As a safety net, you can use the pgrep
command before you use the pkill
command. The pgrep
command also accepts a search term. It will list the PID of each process that matches the search term. This is safe because pgrep
will not issue any kill signal to the processes, and if you mistype the search term you will not kill another process by mistake. You can make sure you have the search term correctly thought out before you pass it to pkill
. Both pkill
and pgrep
treat the search term in the same way. Their treatment is so similar that they share the same man page.
Let’s suppose there is a process with “subq” in its name. We’ll use the ps -u dave | grep
command to get a peek behind the curtain. You can see that “subq” will match that process and that process alone. That was just so you can see the full name of the process.
ps -u dave | grep subq
Let’s assume our user hasn’t done that; all they know is the process name contains the substring “subq.” They use pgrep
to check that there is only one match to the search term. They then use that search term with pkill
.
pgrep subq
pkill subq
You can use pkill
to kill several processes at once. Here the user runs pgrep
to check how many processes Chrome has launched. They use pkill
to kill them all. They then check with pgrep
that they have all been removed.
pgrep chrome
pkill chrome
pgrep chrome
If several processes with the same name are running, but you do not want to kill them all, you can use pgrep
with the -f
(command line) option to identify which process is which. A simple example would be two ping
processes. You want to kill one of them but not the other. You can use their command lines to distinguish between them. Note the use of quotation marks to wrap the command line parameter.

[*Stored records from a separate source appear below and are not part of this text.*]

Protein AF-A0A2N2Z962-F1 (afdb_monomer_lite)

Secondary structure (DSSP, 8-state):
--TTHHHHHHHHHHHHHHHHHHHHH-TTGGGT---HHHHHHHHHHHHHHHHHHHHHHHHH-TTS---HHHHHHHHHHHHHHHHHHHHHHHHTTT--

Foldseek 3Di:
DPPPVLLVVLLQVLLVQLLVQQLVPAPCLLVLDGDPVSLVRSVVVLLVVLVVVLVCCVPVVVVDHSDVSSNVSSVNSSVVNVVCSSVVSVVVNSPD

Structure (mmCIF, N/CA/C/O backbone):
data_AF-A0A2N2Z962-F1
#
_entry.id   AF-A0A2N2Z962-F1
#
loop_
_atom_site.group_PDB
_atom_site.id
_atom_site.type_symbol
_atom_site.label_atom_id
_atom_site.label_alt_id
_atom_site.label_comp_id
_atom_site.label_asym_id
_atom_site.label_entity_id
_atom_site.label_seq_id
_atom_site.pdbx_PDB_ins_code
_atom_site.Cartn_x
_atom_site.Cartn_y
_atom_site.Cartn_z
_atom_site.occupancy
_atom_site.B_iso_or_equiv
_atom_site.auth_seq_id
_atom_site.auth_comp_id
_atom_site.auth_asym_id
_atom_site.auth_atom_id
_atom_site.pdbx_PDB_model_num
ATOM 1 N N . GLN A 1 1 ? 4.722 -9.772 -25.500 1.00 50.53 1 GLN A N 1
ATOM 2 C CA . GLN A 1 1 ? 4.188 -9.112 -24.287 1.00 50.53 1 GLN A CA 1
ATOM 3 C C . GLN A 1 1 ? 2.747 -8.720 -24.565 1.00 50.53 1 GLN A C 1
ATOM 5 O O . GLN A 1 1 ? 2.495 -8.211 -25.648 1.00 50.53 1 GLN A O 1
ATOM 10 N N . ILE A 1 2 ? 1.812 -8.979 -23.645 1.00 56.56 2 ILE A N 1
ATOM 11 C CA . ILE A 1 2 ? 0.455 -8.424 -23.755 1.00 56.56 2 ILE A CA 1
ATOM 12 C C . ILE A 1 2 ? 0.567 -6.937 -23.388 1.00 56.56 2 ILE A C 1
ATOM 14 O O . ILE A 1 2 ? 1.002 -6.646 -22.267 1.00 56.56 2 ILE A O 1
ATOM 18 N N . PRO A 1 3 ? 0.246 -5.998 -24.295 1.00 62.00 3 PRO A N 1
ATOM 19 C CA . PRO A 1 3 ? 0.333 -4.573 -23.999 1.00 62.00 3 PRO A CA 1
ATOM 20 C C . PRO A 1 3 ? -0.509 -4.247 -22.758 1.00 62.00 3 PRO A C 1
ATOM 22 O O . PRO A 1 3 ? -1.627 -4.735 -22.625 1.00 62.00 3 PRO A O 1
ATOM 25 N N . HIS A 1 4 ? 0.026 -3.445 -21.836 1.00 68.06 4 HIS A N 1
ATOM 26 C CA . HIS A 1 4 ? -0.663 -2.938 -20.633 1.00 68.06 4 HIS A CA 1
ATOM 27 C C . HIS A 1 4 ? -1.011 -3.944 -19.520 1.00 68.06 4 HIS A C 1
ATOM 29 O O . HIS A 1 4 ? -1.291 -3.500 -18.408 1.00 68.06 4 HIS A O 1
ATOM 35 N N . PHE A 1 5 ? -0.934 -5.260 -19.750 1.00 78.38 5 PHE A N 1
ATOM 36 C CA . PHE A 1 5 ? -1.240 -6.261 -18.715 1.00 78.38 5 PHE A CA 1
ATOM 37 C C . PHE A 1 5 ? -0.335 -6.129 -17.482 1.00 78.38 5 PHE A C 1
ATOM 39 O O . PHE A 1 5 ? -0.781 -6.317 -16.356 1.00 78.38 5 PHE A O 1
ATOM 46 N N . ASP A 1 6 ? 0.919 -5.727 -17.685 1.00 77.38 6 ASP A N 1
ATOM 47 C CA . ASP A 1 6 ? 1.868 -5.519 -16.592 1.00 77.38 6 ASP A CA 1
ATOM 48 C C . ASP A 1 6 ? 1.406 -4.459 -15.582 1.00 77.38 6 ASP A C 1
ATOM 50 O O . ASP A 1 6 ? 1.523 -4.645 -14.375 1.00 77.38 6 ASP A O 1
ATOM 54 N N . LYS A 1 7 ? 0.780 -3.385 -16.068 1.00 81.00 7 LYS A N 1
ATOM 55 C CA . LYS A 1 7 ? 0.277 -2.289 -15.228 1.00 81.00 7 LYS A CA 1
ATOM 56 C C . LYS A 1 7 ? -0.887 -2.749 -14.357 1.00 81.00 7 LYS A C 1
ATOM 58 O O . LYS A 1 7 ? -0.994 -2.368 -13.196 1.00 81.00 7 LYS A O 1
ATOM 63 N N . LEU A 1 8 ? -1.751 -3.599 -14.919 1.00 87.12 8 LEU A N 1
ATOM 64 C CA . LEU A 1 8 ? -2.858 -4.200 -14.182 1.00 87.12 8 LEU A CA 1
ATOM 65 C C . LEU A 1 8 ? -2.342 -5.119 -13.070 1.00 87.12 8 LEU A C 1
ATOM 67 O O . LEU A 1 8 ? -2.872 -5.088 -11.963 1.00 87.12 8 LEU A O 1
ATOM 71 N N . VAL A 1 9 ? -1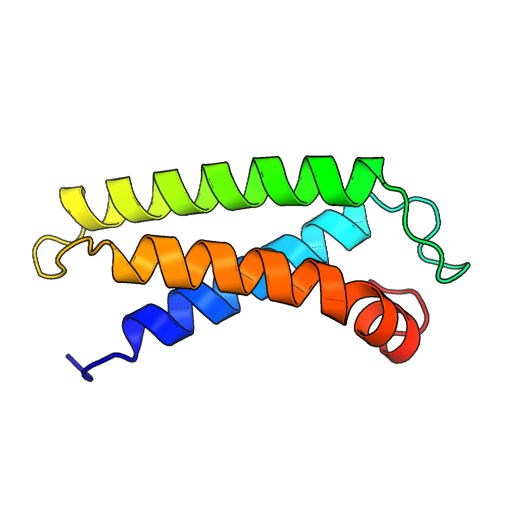.294 -5.901 -13.345 1.00 87.50 9 VAL A N 1
ATOM 72 C CA . VAL A 1 9 ? -0.662 -6.764 -12.337 1.00 87.50 9 VAL A CA 1
ATOM 73 C C . VAL A 1 9 ? -0.093 -5.927 -11.191 1.00 87.50 9 VAL A C 1
ATOM 75 O O . VAL A 1 9 ? -0.394 -6.227 -10.039 1.00 87.50 9 VAL A O 1
ATOM 78 N N . HIS A 1 10 ? 0.640 -4.851 -11.486 1.00 86.38 10 HIS A N 1
ATOM 79 C CA . HIS A 1 10 ? 1.162 -3.923 -10.475 1.00 86.38 10 HIS A CA 1
ATOM 80 C C . HIS A 1 10 ? 0.053 -3.324 -9.607 1.00 86.38 10 HIS A C 1
ATOM 82 O O . HIS A 1 10 ? 0.103 -3.413 -8.378 1.00 86.38 10 HIS A O 1
ATOM 88 N N . PHE A 1 11 ? -1.001 -2.813 -10.247 1.00 91.31 11 PHE A N 1
ATOM 89 C CA . PHE A 1 11 ? -2.172 -2.279 -9.558 1.00 91.31 11 PHE A CA 1
ATOM 90 C C . PHE A 1 11 ? -2.810 -3.312 -8.614 1.00 91.31 11 PHE A C 1
ATOM 92 O O . PHE A 1 11 ? -3.009 -3.027 -7.433 1.00 91.31 11 PHE A O 1
ATOM 99 N N . ILE A 1 12 ? -3.110 -4.519 -9.110 1.00 92.44 12 ILE A N 1
ATOM 100 C CA . ILE A 1 12 ? -3.782 -5.560 -8.318 1.00 92.44 12 ILE A CA 1
ATOM 101 C C . ILE A 1 12 ? -2.876 -6.055 -7.188 1.00 92.44 12 ILE A C 1
ATOM 103 O O . ILE A 1 12 ? -3.340 -6.182 -6.055 1.00 92.44 12 ILE A O 1
ATOM 107 N N . MET A 1 13 ? -1.596 -6.320 -7.462 1.00 92.00 13 MET A N 1
ATOM 108 C CA . MET A 1 13 ? -0.667 -6.846 -6.458 1.00 92.00 13 MET A CA 1
ATOM 109 C C . MET A 1 13 ? -0.472 -5.869 -5.303 1.00 92.00 13 MET A C 1
ATOM 111 O O . MET A 1 13 ? -0.591 -6.274 -4.146 1.00 92.00 13 MET A O 1
ATOM 115 N N . LEU A 1 14 ? -0.239 -4.585 -5.590 1.00 93.12 14 LEU A N 1
ATOM 116 C CA . LEU A 1 14 ? -0.077 -3.594 -4.527 1.00 93.12 14 LEU A CA 1
ATOM 117 C C . LEU A 1 14 ? -1.388 -3.289 -3.807 1.00 93.12 14 LEU A C 1
ATOM 119 O O . LEU A 1 14 ? -1.362 -3.043 -2.603 1.00 93.12 14 LEU A O 1
ATOM 123 N N . MET A 1 15 ? -2.531 -3.360 -4.492 1.00 94.75 15 MET A N 1
ATOM 124 C CA . MET A 1 15 ? -3.833 -3.253 -3.836 1.00 94.75 15 MET A CA 1
ATOM 125 C C . MET A 1 15 ? -4.047 -4.389 -2.828 1.00 94.75 15 MET A C 1
ATOM 127 O O . MET A 1 15 ? -4.409 -4.136 -1.680 1.00 94.75 15 MET A O 1
ATOM 131 N N . VAL A 1 16 ? -3.804 -5.641 -3.226 1.00 94.81 16 VAL A N 1
ATOM 132 C CA . VAL A 1 16 ? -3.955 -6.805 -2.337 1.00 94.81 16 VAL A CA 1
ATOM 133 C C . VAL A 1 16 ? -2.960 -6.738 -1.179 1.00 94.81 16 VAL A C 1
ATOM 135 O O . VAL A 1 16 ? -3.354 -6.936 -0.030 1.00 94.81 16 VAL A O 1
ATOM 138 N N . LEU A 1 17 ? -1.698 -6.397 -1.453 1.00 94.75 17 LEU A N 1
ATOM 139 C CA . LEU A 1 17 ? -0.679 -6.209 -0.422 1.00 94.75 17 LEU A CA 1
ATOM 140 C C . LEU A 1 17 ? -1.102 -5.141 0.595 1.00 94.75 17 LEU A C 1
ATOM 142 O O . LEU A 1 17 ? -1.069 -5.389 1.799 1.00 94.75 17 LEU A O 1
ATOM 146 N N . ALA A 1 18 ? -1.553 -3.978 0.122 1.00 94.56 18 ALA A N 1
ATOM 147 C CA . ALA A 1 18 ? -2.016 -2.904 0.989 1.00 94.56 18 ALA A CA 1
ATOM 148 C C . ALA A 1 18 ? -3.233 -3.334 1.826 1.00 94.56 18 ALA A C 1
ATOM 150 O O . ALA A 1 18 ? -3.256 -3.064 3.023 1.00 94.56 18 ALA A O 1
ATOM 151 N N . LEU A 1 19 ? -4.207 -4.059 1.259 1.00 94.31 19 LEU A N 1
ATOM 152 C CA . LEU A 1 19 ? -5.351 -4.596 2.015 1.00 94.31 19 LEU A CA 1
ATOM 153 C C . LEU A 1 19 ? -4.911 -5.529 3.154 1.00 94.31 19 LEU A C 1
ATOM 155 O O . LEU A 1 19 ? -5.414 -5.408 4.274 1.00 94.31 19 LEU A O 1
ATOM 159 N N . LEU A 1 20 ? -3.961 -6.427 2.883 1.00 94.06 20 LEU A N 1
ATOM 160 C CA . LEU A 1 20 ? -3.415 -7.354 3.879 1.00 94.06 20 LEU A CA 1
ATOM 161 C C . LEU A 1 20 ? -2.649 -6.616 4.983 1.00 94.06 20 LEU A C 1
ATOM 163 O O . LEU A 1 20 ? -2.826 -6.914 6.163 1.00 94.06 20 LEU A O 1
ATOM 167 N N . LEU A 1 21 ? -1.849 -5.614 4.618 1.00 94.19 21 LEU A N 1
ATOM 168 C CA . LEU A 1 21 ? -1.118 -4.795 5.585 1.00 94.19 21 LEU A CA 1
ATOM 169 C C . LEU A 1 21 ? -2.066 -3.973 6.461 1.00 94.19 21 LEU A C 1
ATOM 171 O O . LEU A 1 21 ? -1.867 -3.900 7.673 1.00 94.19 21 LEU A O 1
ATOM 175 N N . ILE A 1 22 ? -3.121 -3.385 5.884 1.00 92.94 22 ILE A N 1
ATOM 176 C CA . ILE A 1 22 ? -4.130 -2.668 6.673 1.00 92.94 22 ILE A CA 1
ATOM 177 C C . ILE A 1 22 ? -4.794 -3.640 7.652 1.00 92.94 22 ILE A C 1
ATOM 179 O O . ILE A 1 22 ? -4.914 -3.290 8.821 1.00 92.94 22 ILE A O 1
ATOM 183 N N . SER A 1 23 ? -5.162 -4.851 7.216 1.00 92.12 23 SER A N 1
ATOM 184 C CA . SER A 1 23 ? -5.706 -5.903 8.091 1.00 92.12 23 SER A CA 1
ATOM 185 C C . SER A 1 23 ? -4.786 -6.202 9.276 1.00 92.12 23 SER A C 1
ATOM 187 O O . SER A 1 23 ? -5.236 -6.209 10.422 1.00 92.12 23 SER A O 1
ATOM 189 N N . GLU A 1 24 ? -3.495 -6.405 9.013 1.00 92.44 24 GLU A N 1
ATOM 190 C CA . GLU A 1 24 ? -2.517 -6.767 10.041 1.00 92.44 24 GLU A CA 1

pgrep -f "ping 192.168.4.22"
pkill -f "ping 192.168.4.22"
The killall Command
Warning: In the Solaris and OpenIndiana operating systems the killall
command will kill all the processes that belong to you. If are root or if you have issued sudo killall
you will reboot your computer! During the research for this article, this behavior was confirmed with the latest version of OpenIndiana Hipster 2018.10.
The killall
command operates in a similar way to the pkill
command but with a specific difference. Instead of passing a search term to the command you must provide the exact process name.
You cannot provide a partial match to a process name; you must provide the entire process name, as shown:
killall shutt
killall shutter
The -y
(younger than) option allows you to kill processes that have been running for less than a specified period. The period is given in numbers followed by one of these units:
- s (seconds)
- m (minutes)
- h (hours)
- d (days)
- w (weeks)
- M (months, note, capital “M”)
- y (years)
To kill a process called ana
that has just been launched and leave any older instances of ana
running, you could use the following parameters with killall
, if you’d reacted within two minutes:
killall -y 2m ana
The -o
(older than) option allows you to kill processes that have been running for longer than a specified period. This command will kill all ssh
connections that have been running for longer than a day:
killall -o 1d sshd
Can You Kill Any Process?
These commands will allow you to identify and terminate errant processes with accuracy and safety correctly. However, you can be too trigger happy, and it is entirely possible to terminate a process that you shouldn’t.
Always be cautious. First, make sure the process you’re about to kill is really the one you want. Second, double check — be careful and ensure the targeted process is the one you want to end. Proceed with terminating the process once you’re satisfied.
If you do terminate a process accidentally, isn’t the end of the world. The most likely outcome is something gets buggy and you have to restart your PC, or you may lose work you’ve done in the program associated with the process you terminated.